The question, therefore, is not really who will become the CBN governor or what qualifications he holds. While qualification and experience are indeed important, the make-up of the fellow is much more important, especially given the power that the BANKS AND OTHER FINANCIAL INSTITUTIONS ACT (1991 and subsequent amendments) and the CBN Act of 2007 conferred on him. By making him chairman of the bank’s board, the Act unwittingly gave the occupant such unlimited power that could become a dangerous weapon, if it is misused. After all, power is as good or bad as the mind of the person that holds it.
When the National Assembly attempted to amend the provisions of the CBN Act, officials of the bank, and many of the past leaders, including former governors, protested. They said the move would whittle the powers of the institution, which would in the end make it an appendage of the Executive arm of the government.
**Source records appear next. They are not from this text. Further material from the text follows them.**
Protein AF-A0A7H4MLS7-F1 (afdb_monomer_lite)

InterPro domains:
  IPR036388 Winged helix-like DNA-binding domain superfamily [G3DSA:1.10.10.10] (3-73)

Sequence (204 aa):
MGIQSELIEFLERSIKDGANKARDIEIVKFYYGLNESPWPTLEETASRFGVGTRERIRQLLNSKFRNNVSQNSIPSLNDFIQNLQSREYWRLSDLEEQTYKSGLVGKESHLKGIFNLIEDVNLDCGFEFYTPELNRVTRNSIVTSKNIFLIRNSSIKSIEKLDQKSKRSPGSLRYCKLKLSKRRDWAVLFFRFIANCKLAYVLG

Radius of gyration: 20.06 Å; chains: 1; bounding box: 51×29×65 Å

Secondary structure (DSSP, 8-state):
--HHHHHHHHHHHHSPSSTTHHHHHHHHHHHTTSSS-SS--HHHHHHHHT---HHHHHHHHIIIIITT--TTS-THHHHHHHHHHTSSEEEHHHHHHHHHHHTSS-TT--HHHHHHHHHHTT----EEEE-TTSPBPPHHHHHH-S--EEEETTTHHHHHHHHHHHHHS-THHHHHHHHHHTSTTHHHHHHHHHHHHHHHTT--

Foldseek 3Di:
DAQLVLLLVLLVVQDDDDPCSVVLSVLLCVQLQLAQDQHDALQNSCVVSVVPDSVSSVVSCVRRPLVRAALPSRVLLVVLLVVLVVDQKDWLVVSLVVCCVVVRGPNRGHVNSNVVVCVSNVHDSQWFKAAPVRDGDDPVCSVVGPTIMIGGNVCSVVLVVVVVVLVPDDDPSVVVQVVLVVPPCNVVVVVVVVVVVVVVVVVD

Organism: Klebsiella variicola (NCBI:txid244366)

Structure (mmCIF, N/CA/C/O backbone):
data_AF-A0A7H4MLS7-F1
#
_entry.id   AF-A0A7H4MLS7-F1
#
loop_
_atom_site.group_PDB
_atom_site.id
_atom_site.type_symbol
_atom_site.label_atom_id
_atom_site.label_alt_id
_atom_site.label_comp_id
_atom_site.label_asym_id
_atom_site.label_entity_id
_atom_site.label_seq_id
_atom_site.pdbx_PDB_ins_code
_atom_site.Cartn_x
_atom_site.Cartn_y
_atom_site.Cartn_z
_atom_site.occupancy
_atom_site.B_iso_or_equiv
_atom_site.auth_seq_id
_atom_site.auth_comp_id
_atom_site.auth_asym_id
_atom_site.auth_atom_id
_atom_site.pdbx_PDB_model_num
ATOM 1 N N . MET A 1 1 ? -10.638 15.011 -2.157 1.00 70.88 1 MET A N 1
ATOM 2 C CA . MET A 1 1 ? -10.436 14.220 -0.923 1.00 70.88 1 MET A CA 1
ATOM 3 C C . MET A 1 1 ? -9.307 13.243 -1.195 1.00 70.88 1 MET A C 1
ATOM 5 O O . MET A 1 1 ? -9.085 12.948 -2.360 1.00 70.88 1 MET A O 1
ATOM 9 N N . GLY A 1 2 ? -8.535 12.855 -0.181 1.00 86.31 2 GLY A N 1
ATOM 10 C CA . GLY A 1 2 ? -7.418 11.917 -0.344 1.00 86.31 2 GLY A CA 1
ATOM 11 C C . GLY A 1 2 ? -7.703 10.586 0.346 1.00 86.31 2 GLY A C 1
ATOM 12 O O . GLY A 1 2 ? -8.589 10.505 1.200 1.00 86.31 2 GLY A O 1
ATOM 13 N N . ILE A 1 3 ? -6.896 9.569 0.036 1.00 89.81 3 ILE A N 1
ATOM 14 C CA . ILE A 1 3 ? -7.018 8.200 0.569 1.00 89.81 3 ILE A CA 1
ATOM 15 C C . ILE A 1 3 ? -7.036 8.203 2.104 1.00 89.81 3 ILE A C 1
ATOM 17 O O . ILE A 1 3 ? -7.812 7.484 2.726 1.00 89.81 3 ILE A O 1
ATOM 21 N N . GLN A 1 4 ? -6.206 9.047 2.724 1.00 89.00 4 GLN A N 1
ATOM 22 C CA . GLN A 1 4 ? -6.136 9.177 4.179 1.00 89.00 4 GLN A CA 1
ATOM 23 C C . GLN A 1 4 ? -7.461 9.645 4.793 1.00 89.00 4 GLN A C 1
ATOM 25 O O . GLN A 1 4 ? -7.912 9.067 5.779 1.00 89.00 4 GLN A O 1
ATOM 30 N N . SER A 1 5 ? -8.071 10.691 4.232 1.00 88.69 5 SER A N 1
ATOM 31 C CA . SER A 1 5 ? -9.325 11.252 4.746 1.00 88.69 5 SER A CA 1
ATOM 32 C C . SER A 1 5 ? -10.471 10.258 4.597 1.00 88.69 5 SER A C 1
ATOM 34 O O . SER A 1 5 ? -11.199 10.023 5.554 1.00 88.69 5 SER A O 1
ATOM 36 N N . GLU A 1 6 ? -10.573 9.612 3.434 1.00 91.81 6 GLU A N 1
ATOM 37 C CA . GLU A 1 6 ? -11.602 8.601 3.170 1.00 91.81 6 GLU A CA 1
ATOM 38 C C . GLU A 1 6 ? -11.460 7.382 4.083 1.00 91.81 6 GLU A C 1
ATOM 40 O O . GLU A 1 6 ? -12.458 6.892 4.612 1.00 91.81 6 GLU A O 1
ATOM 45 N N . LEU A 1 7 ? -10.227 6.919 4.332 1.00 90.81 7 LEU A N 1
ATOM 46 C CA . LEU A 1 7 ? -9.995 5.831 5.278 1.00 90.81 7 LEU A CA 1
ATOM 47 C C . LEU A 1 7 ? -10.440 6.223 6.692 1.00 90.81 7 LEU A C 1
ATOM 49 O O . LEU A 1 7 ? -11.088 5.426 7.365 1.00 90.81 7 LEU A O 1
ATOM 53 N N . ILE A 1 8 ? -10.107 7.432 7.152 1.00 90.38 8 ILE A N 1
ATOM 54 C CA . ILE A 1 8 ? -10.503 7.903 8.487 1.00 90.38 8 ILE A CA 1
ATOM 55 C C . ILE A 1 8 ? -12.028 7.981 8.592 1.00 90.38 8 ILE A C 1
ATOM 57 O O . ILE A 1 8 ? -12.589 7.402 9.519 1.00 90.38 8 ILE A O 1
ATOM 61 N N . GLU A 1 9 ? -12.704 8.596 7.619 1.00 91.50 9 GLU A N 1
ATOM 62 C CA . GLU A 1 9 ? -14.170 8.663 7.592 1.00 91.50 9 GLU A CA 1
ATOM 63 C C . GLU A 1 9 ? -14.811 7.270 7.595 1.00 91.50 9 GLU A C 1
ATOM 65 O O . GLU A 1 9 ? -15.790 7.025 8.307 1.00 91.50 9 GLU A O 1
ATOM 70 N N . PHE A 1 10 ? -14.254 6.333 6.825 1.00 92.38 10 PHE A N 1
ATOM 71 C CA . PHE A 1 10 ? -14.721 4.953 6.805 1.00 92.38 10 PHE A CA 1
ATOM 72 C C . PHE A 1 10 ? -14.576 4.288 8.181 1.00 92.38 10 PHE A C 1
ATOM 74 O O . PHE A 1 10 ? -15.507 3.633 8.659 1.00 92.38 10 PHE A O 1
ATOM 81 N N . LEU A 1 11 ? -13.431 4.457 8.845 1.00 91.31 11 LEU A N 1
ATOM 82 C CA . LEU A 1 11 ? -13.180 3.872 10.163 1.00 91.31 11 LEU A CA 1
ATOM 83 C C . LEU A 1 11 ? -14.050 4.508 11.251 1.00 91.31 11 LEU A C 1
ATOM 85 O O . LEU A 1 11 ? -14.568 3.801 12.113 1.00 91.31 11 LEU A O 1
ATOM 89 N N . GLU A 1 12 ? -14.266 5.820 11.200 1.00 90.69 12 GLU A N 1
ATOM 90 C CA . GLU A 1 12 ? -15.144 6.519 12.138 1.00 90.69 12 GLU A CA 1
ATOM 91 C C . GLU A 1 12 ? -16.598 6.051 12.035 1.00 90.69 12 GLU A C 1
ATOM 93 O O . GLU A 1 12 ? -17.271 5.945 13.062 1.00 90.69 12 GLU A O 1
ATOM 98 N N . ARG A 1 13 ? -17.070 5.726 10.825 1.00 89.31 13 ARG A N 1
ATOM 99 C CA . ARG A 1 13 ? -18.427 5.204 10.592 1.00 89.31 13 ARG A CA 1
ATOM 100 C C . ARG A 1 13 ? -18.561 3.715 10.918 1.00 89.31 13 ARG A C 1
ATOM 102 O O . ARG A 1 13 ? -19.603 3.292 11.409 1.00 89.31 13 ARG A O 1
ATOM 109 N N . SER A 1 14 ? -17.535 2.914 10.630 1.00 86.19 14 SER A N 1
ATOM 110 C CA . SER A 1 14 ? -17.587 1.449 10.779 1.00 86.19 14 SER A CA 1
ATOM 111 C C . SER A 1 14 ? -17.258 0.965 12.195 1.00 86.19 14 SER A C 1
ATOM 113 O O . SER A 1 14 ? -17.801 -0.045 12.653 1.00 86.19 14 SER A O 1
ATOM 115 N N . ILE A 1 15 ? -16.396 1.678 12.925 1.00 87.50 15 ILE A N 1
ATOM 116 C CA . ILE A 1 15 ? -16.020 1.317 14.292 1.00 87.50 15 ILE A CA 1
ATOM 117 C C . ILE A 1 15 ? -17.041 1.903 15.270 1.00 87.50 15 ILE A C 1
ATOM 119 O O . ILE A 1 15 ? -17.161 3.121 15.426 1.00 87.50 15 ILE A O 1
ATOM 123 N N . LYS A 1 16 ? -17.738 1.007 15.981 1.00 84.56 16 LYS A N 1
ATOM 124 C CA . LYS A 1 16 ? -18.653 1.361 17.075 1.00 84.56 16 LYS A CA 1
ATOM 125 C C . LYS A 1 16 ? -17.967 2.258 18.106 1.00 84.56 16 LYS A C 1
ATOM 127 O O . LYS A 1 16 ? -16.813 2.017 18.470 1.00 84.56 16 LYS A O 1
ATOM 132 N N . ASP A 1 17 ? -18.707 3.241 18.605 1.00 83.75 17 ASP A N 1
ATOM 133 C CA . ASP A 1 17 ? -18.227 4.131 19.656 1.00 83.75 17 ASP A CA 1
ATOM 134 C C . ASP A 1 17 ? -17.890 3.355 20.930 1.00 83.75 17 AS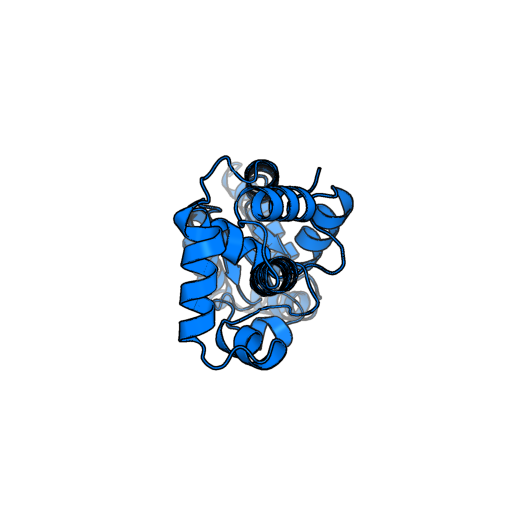P A C 1
ATOM 136 O O . ASP A 1 17 ? -18.611 2.455 21.364 1.00 83.75 17 ASP A O 1
ATOM 140 N N . GLY A 1 18 ? -16.741 3.686 21.512 1.00 82.44 18 GLY A N 1
ATOM 141 C CA . GLY A 1 18 ? -16.225 3.040 22.708 1.00 82.44 18 GLY A CA 1
ATOM 142 C C . GLY A 1 18 ? -14.858 3.589 23.093 1.00 82.44 18 GLY A C 1
ATOM 143 O O . GLY A 1 18 ? -14.190 4.246 22.294 1.00 82.44 18 GLY A O 1
ATOM 144 N N . ALA A 1 19 ? -14.415 3.275 24.312 1.00 82.00 19 ALA A N 1
ATOM 145 C CA . ALA A 1 19 ? -13.179 3.813 24.891 1.00 82.00 19 ALA A CA 1
ATOM 146 C C . ALA A 1 19 ? -11.917 3.537 24.047 1.00 82.00 19 ALA A C 1
ATOM 148 O O . ALA A 1 19 ? -10.962 4.305 24.090 1.00 82.00 19 ALA A O 1
ATOM 149 N N . ASN A 1 20 ? -11.920 2.464 23.248 1.00 86.06 20 ASN A N 1
ATOM 150 C CA . ASN A 1 20 ? -10.781 2.067 22.416 1.00 86.06 20 ASN A CA 1
ATOM 151 C C . ASN A 1 20 ? -10.861 2.559 20.961 1.00 86.06 20 ASN A C 1
ATOM 153 O O . ASN A 1 20 ? -9.918 2.324 20.211 1.00 86.06 20 ASN A O 1
ATOM 157 N N . LYS A 1 21 ? -11.935 3.247 20.543 1.00 88.31 21 LYS A N 1
ATOM 158 C CA . LYS A 1 21 ? -12.154 3.619 19.131 1.00 88.31 21 LYS A CA 1
ATOM 159 C C . LYS A 1 21 ? -10.990 4.421 18.549 1.00 88.31 21 LYS A C 1
ATOM 161 O O . LYS A 1 21 ? -10.462 4.050 17.507 1.00 88.31 21 LYS A O 1
ATOM 166 N N . ALA A 1 22 ? -10.545 5.463 19.250 1.00 88.06 22 ALA A N 1
ATOM 167 C CA . ALA A 1 22 ? -9.425 6.291 18.802 1.00 88.06 22 ALA A CA 1
ATOM 168 C C . ALA A 1 22 ? -8.128 5.476 18.636 1.00 88.06 22 ALA A C 1
ATOM 170 O O . ALA A 1 22 ? -7.418 5.620 17.644 1.00 88.06 22 ALA A O 1
ATOM 171 N N . ARG A 1 23 ? -7.849 4.562 19.574 1.00 89.44 23 ARG A N 1
ATOM 172 C CA . ARG A 1 23 ? -6.674 3.682 19.513 1.00 89.44 23 ARG A CA 1
ATOM 173 C C . ARG A 1 23 ? -6.758 2.701 18.344 1.00 89.44 23 ARG A C 1
ATOM 175 O O . ARG A 1 23 ? -5.763 2.507 17.652 1.00 89.44 23 ARG A O 1
ATOM 182 N N . ASP A 1 24 ? -7.923 2.097 18.123 1.00 88.81 24 ASP A N 1
ATOM 183 C CA . ASP A 1 24 ? -8.146 1.154 17.024 1.00 88.81 24 ASP A CA 1
ATOM 184 C C . ASP A 1 24 ? -7.952 1.843 15.661 1.00 88.81 24 ASP A C 1
ATOM 186 O O . ASP A 1 24 ? -7.303 1.280 14.779 1.00 88.81 24 ASP A O 1
ATOM 190 N N . ILE A 1 25 ? -8.441 3.082 15.508 1.00 90.12 25 ILE A N 1
ATOM 191 C CA . ILE A 1 25 ? -8.237 3.899 14.300 1.00 90.12 25 ILE A CA 1
ATOM 192 C C . ILE A 1 25 ? -6.743 4.150 14.060 1.00 90.12 25 ILE A C 1
ATOM 194 O O . ILE A 1 25 ? -6.257 3.938 12.949 1.00 90.12 25 ILE A O 1
ATOM 198 N N . GLU A 1 26 ? -5.990 4.544 15.089 1.00 89.88 26 GLU A N 1
ATOM 199 C CA . GLU A 1 26 ? -4.548 4.792 14.954 1.00 89.88 26 GLU A CA 1
ATOM 200 C C . GLU A 1 26 ? -3.750 3.532 14.596 1.00 89.88 26 GLU A C 1
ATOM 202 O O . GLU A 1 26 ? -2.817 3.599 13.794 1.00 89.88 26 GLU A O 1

The central bank governor does indeed wield enormous powers which his position confers on him or her. I recall a question that my former editor based in Johannesburg asked me on August 14, 2009, the day Sanusi sacked five bank CEOs along with their executive directors. That was the day that Nigeria’s financial system came to a standstill at the beginning of Sanusi’s cleaning exercise.
As I dictated to my editor over the phone the breaking news of the sack of the five bank chiefs, while standing in front of the central bank building on Customs Street, Lagos, he asked: Can the governor sack a bank chief? I answered him “yes”. That power is contained in Section 33 of BOFIA 1991. This is also found in Section 34, subsection (i) of BOFIA 2020, which confers on the governor the power to “Remove from office, with effect from such date as may be set out in the order, any director of the bank; or (ii) appoint any person or persons as a director or directors”.
About a month later, on September 17, 2009, Sanusi paid a visit to the Nigerian Stock Exchange (now Nigerian Exchange Limited) for what was dubbed a Town meeting. In the aftermath of the events of August 14, 2009, the brokerage community had come under severe attack. The stock market was deeply involved in the margin loans debacle that had led to tons of toxic assets in the banking industry.
At the meeting, the stockbrokers complained to Sanusi that the banks had, in the aftermath of the big stick wielded by the regulator, turned to them, asking for payments without regard to whatever agreements that may have been entered into by both parties. So, they sought his intervention.
Sanusi was sympathetic but firm. “The kind of leverage that you took was highly irresponsible,” he told the brokers, looking at them eyeball to eyeball.
Part of a central bank governor’s powers derives also from the fact that a neophyte in the world of finance and economics is quite unlikely to be appointed to that position. So even before one gets there, he or she would already have become a known figure, and once on the job, it is a matter of time before the guy settles down and begins to make an impact.
This should apply, in my thinking, whether the occupants of the post are coming into office as career bankers or academics. Experience is often the basis of the appointment. This experience could have been gained in the industry or in academics, or both.
So, the person to occupy this position must be versed in both the macro and microelements of the economy and how they interact to determine the performance of the system. He should understand the dynamics of an economy, which is crucial to policy formulation and timing of implementation. He should understand high finance, mergers and acquisitions, and the roles they play to ensure survival in the corporate world, including the banking industry. A central bank governor must understand the intricate web of relationships between variables that make economics both interesting and challenging.